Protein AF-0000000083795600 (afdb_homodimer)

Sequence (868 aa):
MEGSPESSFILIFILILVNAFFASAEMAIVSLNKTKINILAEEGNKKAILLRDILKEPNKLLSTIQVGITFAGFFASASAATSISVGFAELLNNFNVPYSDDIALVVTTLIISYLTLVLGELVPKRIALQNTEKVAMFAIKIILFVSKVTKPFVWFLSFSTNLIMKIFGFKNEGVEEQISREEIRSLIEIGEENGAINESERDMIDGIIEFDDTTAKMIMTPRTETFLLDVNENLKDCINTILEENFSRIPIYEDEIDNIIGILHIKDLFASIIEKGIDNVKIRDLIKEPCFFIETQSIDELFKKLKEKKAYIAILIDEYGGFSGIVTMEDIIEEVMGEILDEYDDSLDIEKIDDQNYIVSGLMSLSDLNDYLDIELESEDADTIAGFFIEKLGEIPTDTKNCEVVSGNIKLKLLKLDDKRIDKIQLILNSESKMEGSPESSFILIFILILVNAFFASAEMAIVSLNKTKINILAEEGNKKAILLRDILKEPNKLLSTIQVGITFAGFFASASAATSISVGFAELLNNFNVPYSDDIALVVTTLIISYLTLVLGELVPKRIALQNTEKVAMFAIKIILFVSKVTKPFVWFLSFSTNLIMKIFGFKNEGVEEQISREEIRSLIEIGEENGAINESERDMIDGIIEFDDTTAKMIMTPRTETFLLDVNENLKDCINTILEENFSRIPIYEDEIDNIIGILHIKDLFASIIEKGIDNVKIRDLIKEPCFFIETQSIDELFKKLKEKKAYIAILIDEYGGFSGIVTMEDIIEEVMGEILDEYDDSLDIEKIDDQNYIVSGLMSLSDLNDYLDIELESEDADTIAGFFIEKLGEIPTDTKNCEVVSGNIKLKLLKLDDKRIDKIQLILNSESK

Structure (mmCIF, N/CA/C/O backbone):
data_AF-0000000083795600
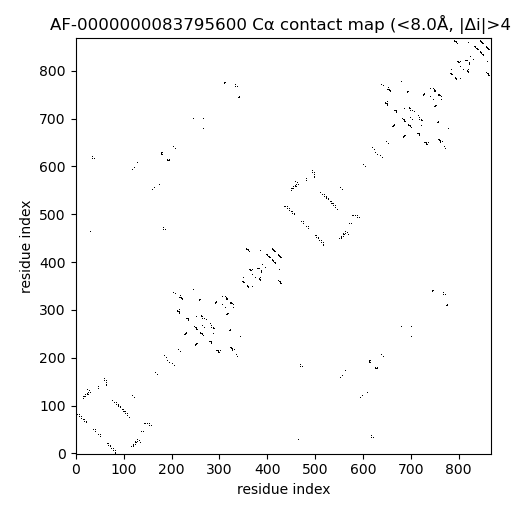-model_v1
#
loop_
_entity.id
_entity.type
_entity.pdbx_description
1 polymer Hemolysin
#
loop_
_atom_site.group_PDB
_atom_site.id
_atom_site.type_symbol
_atom_site.label_atom_id
_atom_site.label_alt_id
_atom_site.label_comp_id
_atom_site.label_asym_id
_atom_site.label_entity_id
_atom_site.label_seq_id
_atom_site.pdbx_PDB_ins_code
_atom_site.Cartn_x
_atom_site.Cartn_y
_atom_site.Cartn_z
_atom_site.occupancy
_atom_site.B_iso_or_equiv
_atom_site.auth_seq_id
_atom_site.auth_comp_id
_atom_site.auth_asym_id
_atom_site.auth_atom_id
_atom_site.pdbx_PDB_model_num
ATOM 1 N N . MET A 1 1 ? 10.156 -48.219 -38.25 1 32.62 1 MET A N 1
ATOM 2 C CA . MET A 1 1 ? 11.453 -47.562 -38.375 1 32.62 1 MET A CA 1
ATOM 3 C C . MET A 1 1 ? 12.352 -47.875 -37.188 1 32.62 1 MET A C 1
ATOM 5 O O . MET A 1 1 ? 12.047 -47.469 -36.062 1 32.62 1 MET A O 1
ATOM 9 N N . GLU A 1 2 ? 12.82 -48.969 -37.125 1 42.78 2 GLU A N 1
ATOM 10 C CA . GLU A 1 2 ? 13.711 -49.594 -36.156 1 42.78 2 GLU A CA 1
ATOM 11 C C . GLU A 1 2 ? 14.852 -48.656 -35.75 1 42.78 2 GLU A C 1
ATOM 13 O O . GLU A 1 2 ? 15.867 -48.562 -36.469 1 42.78 2 GLU A O 1
ATOM 18 N N . GLY A 1 3 ? 14.641 -47.438 -35.625 1 48 3 GLY A N 1
ATOM 19 C CA . GLY A 1 3 ? 15.758 -46.531 -35.469 1 48 3 GLY A CA 1
ATOM 20 C C . GLY A 1 3 ? 16.766 -47.031 -34.438 1 48 3 GLY A C 1
ATOM 21 O O . GLY A 1 3 ? 16.438 -47.875 -33.594 1 48 3 GLY A O 1
ATOM 22 N N . SER A 1 4 ? 18.016 -46.969 -34.719 1 59.38 4 SER A N 1
ATOM 23 C CA . SER A 1 4 ? 19.172 -47.25 -33.875 1 59.38 4 SER A CA 1
ATOM 24 C C . SER A 1 4 ? 18.953 -46.781 -32.469 1 59.38 4 SER A C 1
ATOM 26 O O . SER A 1 4 ? 18.234 -45.781 -32.219 1 59.38 4 SER A O 1
ATOM 28 N N . PRO A 1 5 ? 19.094 -47.719 -31.469 1 66.62 5 PRO A N 1
ATOM 29 C CA . PRO A 1 5 ? 19 -47.344 -30.047 1 66.62 5 PRO A CA 1
ATOM 30 C C . PRO A 1 5 ? 19.516 -45.938 -29.75 1 66.62 5 PRO A C 1
ATOM 32 O O . PRO A 1 5 ? 18.938 -45.219 -28.938 1 66.62 5 PRO A O 1
ATOM 35 N N . GLU A 1 6 ? 20.422 -45.531 -30.516 1 73.81 6 GLU A N 1
ATOM 36 C CA . GLU A 1 6 ? 21 -44.219 -30.281 1 73.81 6 GLU A CA 1
ATOM 37 C C . GLU A 1 6 ? 20.031 -43.094 -30.672 1 73.81 6 GLU A C 1
ATOM 39 O O . GLU A 1 6 ? 19.922 -42.094 -29.984 1 73.81 6 GLU A O 1
ATOM 44 N N . SER A 1 7 ? 19.453 -43.406 -31.812 1 77.25 7 SER A N 1
ATOM 45 C CA . SER A 1 7 ? 18.5 -42.406 -32.281 1 77.25 7 SER A CA 1
ATOM 46 C C . SER A 1 7 ? 17.328 -42.25 -31.312 1 77.25 7 SER A C 1
ATOM 48 O O . SER A 1 7 ? 16.812 -41.156 -31.109 1 77.25 7 SER A O 1
ATOM 50 N N . SER A 1 8 ? 17.047 -43.312 -30.656 1 80.06 8 SER A N 1
ATOM 51 C CA . SER A 1 8 ? 15.938 -43.312 -29.703 1 80.06 8 SER A CA 1
ATOM 52 C C . SER A 1 8 ? 16.312 -42.531 -28.453 1 80.06 8 SER A C 1
ATOM 54 O O . SER A 1 8 ? 15.477 -41.812 -27.891 1 80.06 8 SER A O 1
ATOM 56 N N . PHE A 1 9 ? 17.562 -42.562 -28.125 1 83.12 9 PHE A N 1
ATOM 57 C CA . PHE A 1 9 ? 18.031 -41.844 -26.953 1 83.12 9 PHE A CA 1
ATOM 58 C C . PHE A 1 9 ? 18 -40.344 -27.203 1 83.12 9 PHE A C 1
ATOM 60 O O . PHE A 1 9 ? 17.641 -39.562 -26.312 1 83.12 9 PHE A O 1
ATOM 67 N N . ILE A 1 10 ? 18.359 -39.969 -28.359 1 86.69 10 ILE A N 1
ATOM 68 C CA . ILE A 1 10 ? 18.391 -38.562 -28.703 1 86.69 10 ILE A CA 1
ATOM 69 C C . ILE A 1 10 ? 16.953 -38 -28.734 1 86.69 10 ILE A C 1
ATOM 71 O O . ILE A 1 10 ? 16.703 -36.875 -28.266 1 86.69 10 ILE A O 1
ATOM 75 N N . LEU A 1 11 ? 16.078 -38.812 -29.281 1 86.5 11 LEU A N 1
ATOM 76 C CA . LEU A 1 11 ? 14.68 -38.375 -29.344 1 86.5 11 LEU A CA 1
ATOM 77 C C . LEU A 1 11 ? 14.094 -38.219 -27.953 1 86.5 11 LEU A C 1
ATOM 79 O O . LEU A 1 11 ? 13.406 -37.219 -27.688 1 86.5 11 LEU A O 1
ATOM 83 N N . ILE A 1 12 ? 14.391 -39.188 -27.125 1 86.12 12 ILE A N 1
ATOM 84 C CA . ILE A 1 12 ? 13.883 -39.125 -25.766 1 86.12 12 ILE A CA 1
ATOM 85 C C . ILE A 1 12 ? 14.445 -37.875 -25.047 1 86.12 12 ILE A C 1
ATOM 87 O O . ILE A 1 12 ? 13.727 -37.188 -24.328 1 86.12 12 ILE A O 1
ATOM 91 N N . PHE A 1 13 ? 15.672 -37.625 -25.281 1 89.56 13 PHE A N 1
ATOM 92 C CA . PHE A 1 13 ? 16.312 -36.469 -24.672 1 89.56 13 PHE A CA 1
ATOM 93 C C . PHE A 1 13 ? 15.664 -35.156 -25.141 1 89.56 13 PHE A C 1
ATOM 95 O O . PHE A 1 13 ? 15.406 -34.281 -24.328 1 89.56 13 PHE A O 1
ATOM 102 N N . ILE A 1 14 ? 15.367 -35.094 -26.406 1 91.69 14 ILE A N 1
ATOM 103 C CA . ILE A 1 14 ? 14.734 -33.906 -26.953 1 91.69 14 ILE A CA 1
ATOM 104 C C . ILE A 1 14 ? 13.336 -33.75 -26.375 1 91.69 14 ILE A C 1
ATOM 106 O O . ILE A 1 14 ? 12.922 -32.625 -26.047 1 91.69 14 ILE A O 1
ATOM 110 N N . LEU A 1 15 ? 12.656 -34.844 -26.266 1 90.19 15 LEU A N 1
ATOM 111 C CA . LEU A 1 15 ? 11.297 -34.781 -25.719 1 90.19 15 LEU A CA 1
ATOM 112 C C . LEU A 1 15 ? 11.312 -34.375 -24.25 1 90.19 15 LEU A C 1
ATOM 114 O O . LEU A 1 15 ? 10.406 -33.688 -23.797 1 90.19 15 LEU A O 1
ATOM 118 N N . ILE A 1 16 ? 12.312 -34.812 -23.547 1 91.56 16 ILE A N 1
ATOM 119 C CA . ILE A 1 16 ? 12.461 -34.406 -22.156 1 91.56 16 ILE A CA 1
ATOM 120 C C . ILE A 1 16 ? 12.711 -32.906 -22.062 1 91.56 16 ILE A C 1
ATOM 122 O O . ILE A 1 16 ? 12.164 -32.219 -21.188 1 91.56 16 ILE A O 1
ATOM 126 N N . LEU A 1 17 ? 13.477 -32.375 -23.016 1 94.19 17 LEU A N 1
ATOM 127 C CA . LEU A 1 17 ? 13.75 -30.953 -23.062 1 94.19 17 LEU A CA 1
ATOM 128 C C . LEU A 1 17 ? 12.492 -30.156 -23.391 1 94.19 17 LEU A C 1
ATOM 130 O O . LEU A 1 17 ? 12.273 -29.078 -22.844 1 94.19 17 LEU A O 1
ATOM 134 N N . VAL A 1 18 ? 11.719 -30.734 -24.297 1 94.19 18 VAL A N 1
ATOM 135 C CA . VAL A 1 18 ? 10.453 -30.094 -24.641 1 94.19 18 VAL A CA 1
ATOM 136 C C . VAL A 1 18 ? 9.531 -30.078 -23.422 1 94.19 18 VAL A C 1
ATOM 138 O O . VAL A 1 18 ? 8.906 -29.062 -23.125 1 94.19 18 VAL A O 1
ATOM 141 N N . ASN A 1 19 ? 9.484 -31.203 -22.734 1 92.31 19 ASN A N 1
ATOM 142 C CA . ASN A 1 19 ? 8.695 -31.281 -21.5 1 92.31 19 ASN A CA 1
ATOM 143 C C . ASN A 1 19 ? 9.195 -30.297 -20.453 1 92.31 19 ASN A C 1
ATOM 145 O O . ASN A 1 19 ? 8.398 -29.641 -19.766 1 92.31 19 ASN A O 1
ATOM 149 N N . ALA A 1 20 ? 10.5 -30.203 -20.391 1 95.12 20 ALA A N 1
ATOM 150 C CA . ALA A 1 20 ? 11.117 -29.281 -19.438 1 95.12 20 ALA A CA 1
ATOM 151 C C . ALA A 1 20 ? 10.727 -27.844 -19.75 1 95.12 20 ALA A C 1
ATOM 153 O O . ALA A 1 20 ? 10.461 -27.047 -18.844 1 95.12 20 ALA A O 1
ATOM 154 N N . PHE A 1 21 ? 10.68 -27.562 -20.969 1 95.81 21 PHE A N 1
ATOM 155 C CA . PHE A 1 21 ? 10.32 -26.203 -21.391 1 95.81 21 PHE A CA 1
ATOM 156 C C . PHE A 1 21 ? 8.883 -25.875 -21 1 95.81 21 PHE A C 1
ATOM 158 O O . PHE A 1 21 ? 8.625 -24.844 -20.391 1 95.81 21 PHE A O 1
ATOM 165 N N . PHE A 1 22 ? 7.953 -26.703 -21.312 1 95.5 22 PHE A N 1
ATOM 166 C CA . PHE A 1 22 ? 6.543 -26.438 -21.047 1 95.5 22 PHE A CA 1
ATOM 167 C C . PHE A 1 22 ? 6.25 -26.5 -19.547 1 95.5 22 PHE A C 1
ATOM 169 O O . PHE A 1 22 ? 5.43 -25.719 -19.047 1 95.5 22 PHE A O 1
ATOM 176 N N . ALA A 1 23 ? 6.898 -27.391 -18.891 1 94.12 23 ALA A N 1
ATOM 177 C CA . ALA A 1 23 ? 6.723 -27.484 -17.438 1 94.12 23 ALA A CA 1
ATOM 178 C C . ALA A 1 23 ? 7.215 -26.203 -16.75 1 94.12 23 ALA A C 1
ATOM 180 O O . ALA A 1 23 ? 6.562 -25.703 -15.836 1 94.12 23 ALA A O 1
ATOM 181 N N . SER A 1 24 ? 8.367 -25.766 -17.188 1 95.56 24 SER A N 1
ATOM 182 C CA . SER A 1 24 ? 8.914 -24.531 -16.656 1 95.56 24 SER A CA 1
ATOM 183 C C . SER A 1 24 ? 8.031 -23.344 -17 1 95.56 24 SER A C 1
ATOM 185 O O . SER A 1 24 ? 7.824 -22.453 -16.156 1 95.56 24 SER A O 1
ATOM 187 N N . ALA A 1 25 ? 7.559 -23.312 -18.172 1 95.38 25 ALA A N 1
ATOM 188 C CA . ALA A 1 25 ? 6.691 -22.219 -18.609 1 95.38 25 ALA A CA 1
ATOM 189 C C . ALA A 1 25 ? 5.406 -22.188 -17.781 1 95.38 25 ALA A C 1
ATOM 191 O O . ALA A 1 25 ? 4.945 -21.109 -17.391 1 95.38 25 ALA A O 1
ATOM 192 N N . GLU A 1 26 ? 4.867 -23.312 -17.562 1 93.88 26 GLU A N 1
ATOM 193 C CA . GLU A 1 26 ? 3.65 -23.391 -16.766 1 93.88 26 GLU A CA 1
ATOM 194 C C . GLU A 1 26 ? 3.875 -22.828 -15.359 1 93.88 26 GLU A C 1
ATOM 196 O O . GLU A 1 26 ? 3.1 -21.984 -14.891 1 93.88 26 GLU A O 1
ATOM 201 N N . MET A 1 27 ? 4.918 -23.281 -14.75 1 92.94 27 MET A N 1
ATOM 202 C CA . MET A 1 27 ? 5.219 -22.875 -13.383 1 92.94 27 MET A CA 1
ATOM 203 C C . MET A 1 27 ? 5.496 -21.375 -13.312 1 92.94 27 MET A C 1
ATOM 205 O O . MET A 1 27 ? 5.016 -20.688 -12.406 1 92.94 27 MET A O 1
ATOM 209 N N . ALA A 1 28 ? 6.211 -20.875 -14.266 1 93.12 28 ALA A N 1
ATOM 210 C CA . ALA A 1 28 ? 6.57 -19.469 -14.297 1 93.12 28 ALA A CA 1
ATOM 211 C C . ALA A 1 28 ? 5.336 -18.594 -14.477 1 93.12 28 ALA A C 1
ATOM 213 O O . ALA A 1 28 ? 5.129 -17.625 -13.727 1 93.12 28 ALA A O 1
ATOM 214 N N . ILE A 1 29 ? 4.508 -18.938 -15.352 1 91.62 29 ILE A N 1
ATOM 215 C CA . ILE A 1 29 ? 3.381 -18.094 -15.734 1 91.62 29 ILE A CA 1
ATOM 216 C C . ILE A 1 29 ? 2.332 -18.109 -14.625 1 91.62 29 ILE A C 1
ATOM 218 O O . ILE A 1 29 ? 1.747 -17.062 -14.297 1 91.62 29 ILE A O 1
ATOM 222 N N . VAL A 1 30 ? 2.15 -19.203 -14 1 88.44 30 VAL A N 1
ATOM 223 C CA . VAL A 1 30 ? 1.145 -19.344 -12.953 1 88.44 30 VAL A CA 1
ATOM 224 C C . VAL A 1 30 ? 1.638 -18.672 -11.672 1 88.44 30 VAL A C 1
ATOM 226 O O . VAL A 1 30 ? 0.84 -18.141 -10.891 1 88.44 30 VAL A O 1
ATOM 229 N N . SER A 1 31 ? 2.926 -18.625 -11.516 1 87.88 31 SER A N 1
ATOM 230 C CA . SER A 1 31 ? 3.498 -18.062 -10.297 1 87.88 31 SER A CA 1
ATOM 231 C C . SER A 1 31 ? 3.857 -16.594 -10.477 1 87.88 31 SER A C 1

───

▶ _WHAT THE TASK ASKS_
In the material above, transcribe exactly the lines beginning at the one with "ATOM 194 C C" and ending at the one with "ATOM 213 O O", both included.

▶ _WRITTEN RESPONSE_
ATOM 194 C C . GLU A 1 26 ? 3.875 -22.828 -15.359 1 93.88 26 GLU A C 1
ATOM 196 O O . GLU A 1 26 ? 3.1 -21.984 -14.891 1 93.88 26 GLU A O 1
ATOM 201 N N . MET A 1 27 ? 4.918 -23.281 -14.75 1 92.94 27 MET A N 1
ATOM 202 C CA . MET A 1 27 ? 5.219 -22.875 -13.383 1 92.94 27 MET A CA 1
ATOM 203 C C . MET A 1 27 ? 5.496 -21.375 -13.312 1 92.94 27 MET A C 1
ATOM 205 O O . MET A 1 27 ? 5.016 -20.688 -12.406 1 92.94 27 MET A O 1
ATOM 209 N N . ALA A 1 28 ? 6.211 -20.875 -14.266 1 93.12 28 ALA A N 1
ATOM 210 C CA . ALA A 1 28 ? 6.57 -19.469 -14.297 1 93.12 28 ALA A CA 1
ATOM 211 C C . ALA A 1 28 ? 5.336 -18.594 -14.477 1 93.12 28 ALA A C 1
ATOM 213 O O . ALA A 1 28 ? 5.129 -17.625 -13.727 1 93.12 28 ALA A O 1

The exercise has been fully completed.